= Beginning of Section =
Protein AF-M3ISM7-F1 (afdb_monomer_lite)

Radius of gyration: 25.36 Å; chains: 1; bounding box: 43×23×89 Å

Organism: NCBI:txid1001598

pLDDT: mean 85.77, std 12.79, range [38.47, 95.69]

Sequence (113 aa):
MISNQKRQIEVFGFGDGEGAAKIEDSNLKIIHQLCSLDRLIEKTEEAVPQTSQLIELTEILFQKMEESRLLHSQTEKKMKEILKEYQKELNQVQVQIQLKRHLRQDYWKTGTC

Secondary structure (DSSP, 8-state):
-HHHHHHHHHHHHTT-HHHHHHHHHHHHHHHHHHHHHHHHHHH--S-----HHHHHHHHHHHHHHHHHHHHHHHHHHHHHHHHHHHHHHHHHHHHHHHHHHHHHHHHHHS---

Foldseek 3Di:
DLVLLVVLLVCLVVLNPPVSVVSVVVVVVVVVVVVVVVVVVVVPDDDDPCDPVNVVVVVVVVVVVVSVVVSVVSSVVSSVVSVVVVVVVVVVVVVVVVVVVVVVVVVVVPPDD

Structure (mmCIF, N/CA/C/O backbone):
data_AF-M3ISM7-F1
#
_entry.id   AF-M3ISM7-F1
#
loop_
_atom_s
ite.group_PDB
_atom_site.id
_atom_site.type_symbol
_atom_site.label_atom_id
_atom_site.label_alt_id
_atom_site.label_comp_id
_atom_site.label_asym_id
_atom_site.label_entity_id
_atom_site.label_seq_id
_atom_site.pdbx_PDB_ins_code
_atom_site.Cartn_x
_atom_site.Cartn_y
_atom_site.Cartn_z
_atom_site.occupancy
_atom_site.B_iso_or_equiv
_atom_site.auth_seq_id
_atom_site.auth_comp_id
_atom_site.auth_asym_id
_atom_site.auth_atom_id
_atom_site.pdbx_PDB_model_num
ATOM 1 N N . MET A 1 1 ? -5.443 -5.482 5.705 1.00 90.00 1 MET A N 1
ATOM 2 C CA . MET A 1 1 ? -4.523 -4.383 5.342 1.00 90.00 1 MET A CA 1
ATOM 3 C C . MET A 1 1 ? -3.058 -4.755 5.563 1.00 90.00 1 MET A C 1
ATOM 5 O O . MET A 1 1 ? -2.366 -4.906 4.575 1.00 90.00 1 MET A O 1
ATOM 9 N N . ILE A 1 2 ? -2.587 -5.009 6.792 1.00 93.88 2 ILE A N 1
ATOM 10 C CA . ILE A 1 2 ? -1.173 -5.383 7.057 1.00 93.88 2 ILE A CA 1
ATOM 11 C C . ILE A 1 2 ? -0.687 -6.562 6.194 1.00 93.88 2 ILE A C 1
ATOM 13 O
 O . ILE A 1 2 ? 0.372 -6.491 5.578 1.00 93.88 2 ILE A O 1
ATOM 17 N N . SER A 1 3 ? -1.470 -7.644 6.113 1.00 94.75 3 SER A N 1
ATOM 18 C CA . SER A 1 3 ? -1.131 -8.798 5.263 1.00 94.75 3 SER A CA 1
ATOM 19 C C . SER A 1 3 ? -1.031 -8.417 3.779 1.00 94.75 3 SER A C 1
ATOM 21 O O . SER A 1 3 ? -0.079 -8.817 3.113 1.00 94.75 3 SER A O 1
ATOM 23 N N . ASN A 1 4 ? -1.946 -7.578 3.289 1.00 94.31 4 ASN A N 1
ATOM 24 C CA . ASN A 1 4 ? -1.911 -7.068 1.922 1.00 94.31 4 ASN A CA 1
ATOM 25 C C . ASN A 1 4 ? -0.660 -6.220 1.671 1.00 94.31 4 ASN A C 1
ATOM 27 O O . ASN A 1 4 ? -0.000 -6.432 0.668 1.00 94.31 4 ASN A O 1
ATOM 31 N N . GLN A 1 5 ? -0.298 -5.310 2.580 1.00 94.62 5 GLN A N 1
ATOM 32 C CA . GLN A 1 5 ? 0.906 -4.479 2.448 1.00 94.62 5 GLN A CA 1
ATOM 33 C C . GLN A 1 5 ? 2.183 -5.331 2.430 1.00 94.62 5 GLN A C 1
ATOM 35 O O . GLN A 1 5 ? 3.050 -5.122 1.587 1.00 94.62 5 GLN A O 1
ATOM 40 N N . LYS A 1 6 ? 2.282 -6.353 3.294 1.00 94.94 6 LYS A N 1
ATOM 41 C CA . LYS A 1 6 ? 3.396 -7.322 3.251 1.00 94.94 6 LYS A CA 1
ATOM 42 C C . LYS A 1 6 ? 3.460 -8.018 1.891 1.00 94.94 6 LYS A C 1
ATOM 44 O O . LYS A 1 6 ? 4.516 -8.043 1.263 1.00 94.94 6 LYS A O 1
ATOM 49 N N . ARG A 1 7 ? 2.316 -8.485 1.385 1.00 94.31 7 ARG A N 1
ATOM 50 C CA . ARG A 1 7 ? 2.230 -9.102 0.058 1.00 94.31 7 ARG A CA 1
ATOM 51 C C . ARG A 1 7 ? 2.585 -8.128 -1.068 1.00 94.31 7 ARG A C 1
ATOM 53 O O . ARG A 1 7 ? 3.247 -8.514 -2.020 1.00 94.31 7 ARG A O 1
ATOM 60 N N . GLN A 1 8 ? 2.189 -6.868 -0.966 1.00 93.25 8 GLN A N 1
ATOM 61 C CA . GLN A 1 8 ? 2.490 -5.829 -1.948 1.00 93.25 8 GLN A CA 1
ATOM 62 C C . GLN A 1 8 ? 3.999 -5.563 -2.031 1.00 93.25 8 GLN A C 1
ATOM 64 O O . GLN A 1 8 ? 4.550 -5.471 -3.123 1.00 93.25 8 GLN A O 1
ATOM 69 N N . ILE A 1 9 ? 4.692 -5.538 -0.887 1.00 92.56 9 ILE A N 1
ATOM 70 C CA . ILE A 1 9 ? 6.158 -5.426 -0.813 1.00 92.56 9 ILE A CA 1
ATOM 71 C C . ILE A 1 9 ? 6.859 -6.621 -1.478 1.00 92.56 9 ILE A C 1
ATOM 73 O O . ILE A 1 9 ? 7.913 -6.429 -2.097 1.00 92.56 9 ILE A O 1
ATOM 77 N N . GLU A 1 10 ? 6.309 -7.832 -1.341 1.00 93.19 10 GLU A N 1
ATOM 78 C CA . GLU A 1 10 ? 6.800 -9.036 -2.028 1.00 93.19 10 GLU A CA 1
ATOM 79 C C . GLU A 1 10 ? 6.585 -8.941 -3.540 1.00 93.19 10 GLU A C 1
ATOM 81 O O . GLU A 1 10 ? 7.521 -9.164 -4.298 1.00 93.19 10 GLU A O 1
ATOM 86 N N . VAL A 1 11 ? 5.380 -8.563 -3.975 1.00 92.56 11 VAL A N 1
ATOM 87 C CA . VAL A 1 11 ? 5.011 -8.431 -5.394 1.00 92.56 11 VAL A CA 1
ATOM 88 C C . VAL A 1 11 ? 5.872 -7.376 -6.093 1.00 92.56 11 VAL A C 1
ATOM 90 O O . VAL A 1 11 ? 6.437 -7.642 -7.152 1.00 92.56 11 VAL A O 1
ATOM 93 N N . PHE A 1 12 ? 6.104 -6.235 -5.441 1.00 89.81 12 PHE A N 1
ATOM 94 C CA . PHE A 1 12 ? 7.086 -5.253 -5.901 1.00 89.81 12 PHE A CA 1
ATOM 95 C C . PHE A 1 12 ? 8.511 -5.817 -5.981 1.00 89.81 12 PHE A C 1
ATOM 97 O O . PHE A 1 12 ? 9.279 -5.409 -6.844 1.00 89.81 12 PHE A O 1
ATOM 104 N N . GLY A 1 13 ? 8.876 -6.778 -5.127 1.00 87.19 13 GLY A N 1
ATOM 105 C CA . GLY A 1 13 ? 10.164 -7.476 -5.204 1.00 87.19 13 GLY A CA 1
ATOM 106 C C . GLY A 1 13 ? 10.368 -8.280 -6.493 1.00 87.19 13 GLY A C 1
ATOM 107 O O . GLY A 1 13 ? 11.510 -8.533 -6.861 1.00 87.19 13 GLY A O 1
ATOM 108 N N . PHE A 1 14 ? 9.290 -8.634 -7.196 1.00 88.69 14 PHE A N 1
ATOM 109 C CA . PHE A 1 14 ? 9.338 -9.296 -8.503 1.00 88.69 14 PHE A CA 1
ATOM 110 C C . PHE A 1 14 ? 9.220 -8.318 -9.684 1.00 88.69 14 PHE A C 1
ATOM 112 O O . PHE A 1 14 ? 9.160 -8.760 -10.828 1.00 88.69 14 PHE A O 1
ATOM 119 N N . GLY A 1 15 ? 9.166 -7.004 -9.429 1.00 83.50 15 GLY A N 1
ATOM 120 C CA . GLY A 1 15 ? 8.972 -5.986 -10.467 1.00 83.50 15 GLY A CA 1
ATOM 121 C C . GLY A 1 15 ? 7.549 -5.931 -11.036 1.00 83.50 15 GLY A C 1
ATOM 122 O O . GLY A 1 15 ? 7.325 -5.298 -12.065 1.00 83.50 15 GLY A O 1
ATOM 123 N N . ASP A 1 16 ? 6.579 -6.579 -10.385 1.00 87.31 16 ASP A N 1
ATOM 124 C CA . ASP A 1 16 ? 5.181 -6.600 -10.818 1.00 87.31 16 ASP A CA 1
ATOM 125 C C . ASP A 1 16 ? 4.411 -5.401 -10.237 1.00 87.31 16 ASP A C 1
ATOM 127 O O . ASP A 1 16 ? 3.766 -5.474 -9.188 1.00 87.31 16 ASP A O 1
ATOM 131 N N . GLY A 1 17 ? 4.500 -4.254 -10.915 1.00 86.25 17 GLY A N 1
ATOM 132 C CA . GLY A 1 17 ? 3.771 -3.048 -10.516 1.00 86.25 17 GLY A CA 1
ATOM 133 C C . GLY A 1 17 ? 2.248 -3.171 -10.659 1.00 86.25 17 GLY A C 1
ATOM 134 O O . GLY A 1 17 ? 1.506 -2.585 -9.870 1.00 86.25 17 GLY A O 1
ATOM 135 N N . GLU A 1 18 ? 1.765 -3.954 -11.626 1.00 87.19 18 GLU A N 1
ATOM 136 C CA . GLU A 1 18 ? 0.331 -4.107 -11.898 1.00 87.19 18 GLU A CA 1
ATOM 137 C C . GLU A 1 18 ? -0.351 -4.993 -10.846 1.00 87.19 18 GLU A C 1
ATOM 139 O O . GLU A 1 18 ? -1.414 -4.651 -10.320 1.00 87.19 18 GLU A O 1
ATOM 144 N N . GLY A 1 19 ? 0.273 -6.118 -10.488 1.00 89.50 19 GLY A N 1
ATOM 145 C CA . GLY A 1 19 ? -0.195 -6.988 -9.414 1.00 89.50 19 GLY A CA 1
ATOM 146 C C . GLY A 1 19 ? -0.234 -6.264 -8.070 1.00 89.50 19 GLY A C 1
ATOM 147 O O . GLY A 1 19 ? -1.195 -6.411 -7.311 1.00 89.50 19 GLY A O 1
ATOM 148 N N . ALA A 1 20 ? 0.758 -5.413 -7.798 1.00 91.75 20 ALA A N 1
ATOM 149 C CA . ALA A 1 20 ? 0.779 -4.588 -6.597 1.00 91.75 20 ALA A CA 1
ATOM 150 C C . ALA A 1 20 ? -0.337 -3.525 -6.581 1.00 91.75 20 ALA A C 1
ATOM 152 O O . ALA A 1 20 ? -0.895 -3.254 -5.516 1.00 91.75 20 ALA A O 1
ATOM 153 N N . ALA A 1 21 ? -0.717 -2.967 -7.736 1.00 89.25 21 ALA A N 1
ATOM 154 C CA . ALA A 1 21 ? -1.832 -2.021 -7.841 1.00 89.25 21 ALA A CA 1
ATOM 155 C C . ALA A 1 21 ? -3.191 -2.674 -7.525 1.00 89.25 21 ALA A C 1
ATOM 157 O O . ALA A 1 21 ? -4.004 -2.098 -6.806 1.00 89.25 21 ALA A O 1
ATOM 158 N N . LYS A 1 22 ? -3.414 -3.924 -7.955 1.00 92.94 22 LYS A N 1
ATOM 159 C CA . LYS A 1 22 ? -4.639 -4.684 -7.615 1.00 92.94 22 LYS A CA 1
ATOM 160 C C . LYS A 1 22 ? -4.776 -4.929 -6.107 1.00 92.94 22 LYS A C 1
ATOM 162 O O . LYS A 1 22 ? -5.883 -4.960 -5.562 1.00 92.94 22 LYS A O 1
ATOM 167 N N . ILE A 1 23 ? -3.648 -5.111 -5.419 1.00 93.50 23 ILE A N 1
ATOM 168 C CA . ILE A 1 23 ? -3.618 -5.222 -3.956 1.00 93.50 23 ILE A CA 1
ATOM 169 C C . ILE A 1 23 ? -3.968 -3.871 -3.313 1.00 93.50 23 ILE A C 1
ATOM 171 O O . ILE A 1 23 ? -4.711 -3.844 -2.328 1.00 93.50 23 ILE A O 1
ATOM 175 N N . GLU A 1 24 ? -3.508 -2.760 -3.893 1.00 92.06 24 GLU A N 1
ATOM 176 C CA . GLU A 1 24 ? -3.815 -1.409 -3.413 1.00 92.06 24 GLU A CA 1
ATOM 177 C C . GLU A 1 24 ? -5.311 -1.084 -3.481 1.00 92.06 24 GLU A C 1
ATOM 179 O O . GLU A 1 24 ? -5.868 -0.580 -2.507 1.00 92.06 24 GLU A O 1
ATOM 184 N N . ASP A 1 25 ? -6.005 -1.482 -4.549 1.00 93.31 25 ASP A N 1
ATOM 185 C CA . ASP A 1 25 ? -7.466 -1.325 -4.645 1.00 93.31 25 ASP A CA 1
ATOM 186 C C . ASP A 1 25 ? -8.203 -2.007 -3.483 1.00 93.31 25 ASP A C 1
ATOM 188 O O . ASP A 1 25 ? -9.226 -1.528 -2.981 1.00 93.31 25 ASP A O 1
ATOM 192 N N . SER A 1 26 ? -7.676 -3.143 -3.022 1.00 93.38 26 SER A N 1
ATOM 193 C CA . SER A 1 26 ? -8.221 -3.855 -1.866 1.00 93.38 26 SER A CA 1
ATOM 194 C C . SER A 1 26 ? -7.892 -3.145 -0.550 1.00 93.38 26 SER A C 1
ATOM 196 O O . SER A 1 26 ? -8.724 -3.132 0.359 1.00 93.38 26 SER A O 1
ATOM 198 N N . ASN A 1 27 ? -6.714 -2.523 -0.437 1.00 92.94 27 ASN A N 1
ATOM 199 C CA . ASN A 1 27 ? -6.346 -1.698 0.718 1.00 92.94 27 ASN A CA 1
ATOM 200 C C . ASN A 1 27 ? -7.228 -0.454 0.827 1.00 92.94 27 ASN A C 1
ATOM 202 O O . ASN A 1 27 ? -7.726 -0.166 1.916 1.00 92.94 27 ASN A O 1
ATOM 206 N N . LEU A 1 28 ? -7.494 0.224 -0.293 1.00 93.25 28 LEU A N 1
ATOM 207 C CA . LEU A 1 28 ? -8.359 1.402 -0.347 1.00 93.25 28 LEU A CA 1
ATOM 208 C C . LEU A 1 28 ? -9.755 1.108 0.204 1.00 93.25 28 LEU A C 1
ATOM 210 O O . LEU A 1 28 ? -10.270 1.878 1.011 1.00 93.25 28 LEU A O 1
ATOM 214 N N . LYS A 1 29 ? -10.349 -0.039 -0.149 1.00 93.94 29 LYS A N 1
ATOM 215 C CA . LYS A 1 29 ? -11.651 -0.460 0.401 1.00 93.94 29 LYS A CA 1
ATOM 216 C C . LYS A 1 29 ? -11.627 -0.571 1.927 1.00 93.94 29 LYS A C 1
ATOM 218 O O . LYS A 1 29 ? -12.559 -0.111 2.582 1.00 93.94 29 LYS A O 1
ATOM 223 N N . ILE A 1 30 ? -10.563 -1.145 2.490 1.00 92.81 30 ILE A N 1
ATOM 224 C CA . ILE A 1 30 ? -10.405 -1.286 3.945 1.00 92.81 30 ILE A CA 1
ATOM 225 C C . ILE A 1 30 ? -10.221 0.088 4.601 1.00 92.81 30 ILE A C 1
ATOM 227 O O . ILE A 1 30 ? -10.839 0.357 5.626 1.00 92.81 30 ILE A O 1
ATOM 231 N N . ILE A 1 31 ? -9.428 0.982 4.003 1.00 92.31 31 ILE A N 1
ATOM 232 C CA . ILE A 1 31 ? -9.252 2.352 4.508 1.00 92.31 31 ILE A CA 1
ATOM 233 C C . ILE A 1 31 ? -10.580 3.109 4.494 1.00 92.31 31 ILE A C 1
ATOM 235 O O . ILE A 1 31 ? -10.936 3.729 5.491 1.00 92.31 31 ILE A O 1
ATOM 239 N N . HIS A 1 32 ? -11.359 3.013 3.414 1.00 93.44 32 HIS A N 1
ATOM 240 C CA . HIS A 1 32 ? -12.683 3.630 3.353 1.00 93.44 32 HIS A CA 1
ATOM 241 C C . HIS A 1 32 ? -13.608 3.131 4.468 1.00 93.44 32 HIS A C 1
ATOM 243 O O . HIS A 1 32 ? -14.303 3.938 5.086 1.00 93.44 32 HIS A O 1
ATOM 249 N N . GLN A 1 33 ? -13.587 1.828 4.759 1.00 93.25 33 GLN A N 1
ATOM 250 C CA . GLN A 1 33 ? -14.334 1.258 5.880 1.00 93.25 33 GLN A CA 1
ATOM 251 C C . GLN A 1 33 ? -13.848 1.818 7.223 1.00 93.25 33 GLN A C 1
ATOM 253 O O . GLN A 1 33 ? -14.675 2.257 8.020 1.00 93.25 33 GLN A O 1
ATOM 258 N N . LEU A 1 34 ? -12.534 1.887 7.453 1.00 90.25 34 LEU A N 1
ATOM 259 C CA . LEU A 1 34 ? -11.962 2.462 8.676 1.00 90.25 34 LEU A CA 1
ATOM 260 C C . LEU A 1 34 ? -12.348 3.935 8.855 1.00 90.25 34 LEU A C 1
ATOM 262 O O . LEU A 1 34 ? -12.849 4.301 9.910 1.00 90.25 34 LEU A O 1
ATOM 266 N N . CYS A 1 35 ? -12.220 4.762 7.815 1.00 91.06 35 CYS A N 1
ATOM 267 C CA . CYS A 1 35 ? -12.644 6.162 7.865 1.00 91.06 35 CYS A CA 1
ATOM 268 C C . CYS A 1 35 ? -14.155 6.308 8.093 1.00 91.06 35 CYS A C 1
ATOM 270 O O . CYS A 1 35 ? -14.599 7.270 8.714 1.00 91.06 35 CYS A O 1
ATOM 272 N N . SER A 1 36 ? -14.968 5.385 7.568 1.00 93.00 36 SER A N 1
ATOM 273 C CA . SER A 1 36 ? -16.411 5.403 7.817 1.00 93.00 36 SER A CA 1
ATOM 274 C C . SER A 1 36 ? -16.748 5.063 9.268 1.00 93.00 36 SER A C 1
= End of Section =
(ASSIGNMENT)
Take from the material above the lines running from the one with "ATOM 42 C C" through the one with "ATOM 105 C CA", and repeat them exactly, with nothing else.

(RESULT FOR THIS EXERCISE)
ATOM 42 C C . LYS A 1 6 ? 3.460 -8.018 1.891 1.00 94.94 6 LYS A C 1
ATOM 44 O O . LYS A 1 6 ? 4.516 -8.043 1.263 1.00 94.94 6 LYS A O 1
ATOM 49 N N . ARG A 1 7 ? 2.316 -8.485 1.385 1.00 94.31 7 ARG A N 1
ATOM 50 C CA . ARG A 1 7 ? 2.230 -9.102 0.058 1.00 94.31 7 ARG A CA 1
ATOM 51 C C . ARG A 1 7 ? 2.585 -8.128 -1.068 1.00 94.31 7 ARG A C 1
ATOM 53 O O . ARG A 1 7 ? 3.247 -8.514 -2.020 1.00 94.31 7 ARG A O 1
ATOM 60 N N . GLN A 1 8 ? 2.189 -6.868 -0.966 1.00 93.25 8 GLN A N 1
ATOM 61 C CA . GLN A 1 8 ? 2.490 -5.829 -1.948 1.00 93.25 8 GLN A CA 1
ATOM 62 C C . GLN A 1 8 ? 3.999 -5.563 -2.031 1.00 93.25 8 GLN A C 1
ATOM 64 O O . GLN A 1 8 ? 4.550 -5.471 -3.123 1.00 93.25 8 GLN A O 1
ATOM 69 N N . ILE A 1 9 ? 4.692 -5.538 -0.887 1.00 92.56 9 ILE A N 1
ATOM 70 C CA . ILE A 1 9 ? 6.158 -5.426 -0.813 1.00 92.56 9 ILE A CA 1
ATOM 71 C C . ILE A 1 9 ? 6.859 -6.621 -1.478 1.00 92.56 9 ILE A C 1
ATOM 73 O O . ILE A 1 9 ? 7.913 -6.429 -2.097 1.00 92.56 9 ILE A O 1
ATOM 77 N N . GLU A 1 10 ? 6.309 -7.832 -1.341 1.00 93.19 10 GLU A N 1
ATOM 78 C CA . GLU A 1 10 ? 6.800 -9.036 -2.028 1.00 93.19 10 GLU A CA 1
ATOM 79 C C . GLU A 1 10 ? 6.585 -8.941 -3.540 1.00 93.19 10 GLU A C 1
ATOM 81 O O . GLU A 1 10 ? 7.521 -9.164 -4.298 1.00 93.19 10 GLU A O 1
ATOM 86 N N . VAL A 1 11 ? 5.380 -8.563 -3.975 1.00 92.56 11 VAL A N 1
ATOM 87 C CA . VAL A 1 11 ? 5.011 -8.431 -5.394 1.00 92.56 11 VAL A CA 1
ATOM 88 C C . VAL A 1 11 ? 5.872 -7.376 -6.093 1.00 92.56 11 VAL A C 1
ATOM 90 O O . VAL A 1 11 ? 6.437 -7.642 -7.152 1.00 92.56 11 VAL A O 1
ATOM 93 N N . PHE A 1 12 ? 6.104 -6.235 -5.441 1.00 89.81 12 PHE A N 1
ATOM 94 C CA . PHE A 1 12 ? 7.086 -5.253 -5.901 1.00 89.81 12 PHE A CA 1
ATOM 95 C C . PHE A 1 12 ? 8.511 -5.817 -5.981 1.00 89.81 12 PHE A C 1
ATOM 97 O O . PHE A 1 12 ? 9.279 -5.409 -6.844 1.00 89.81 12 PHE A O 1
ATOM 104 N N . GLY A 1 13 ? 8.876 -6.778 -5.127 1.00 87.19 13 GLY A N 1
ATOM 105 C CA . GLY A 1 13 ? 10.164 -7.476 -5.204 1.00 87.19 13 GLY A CA 1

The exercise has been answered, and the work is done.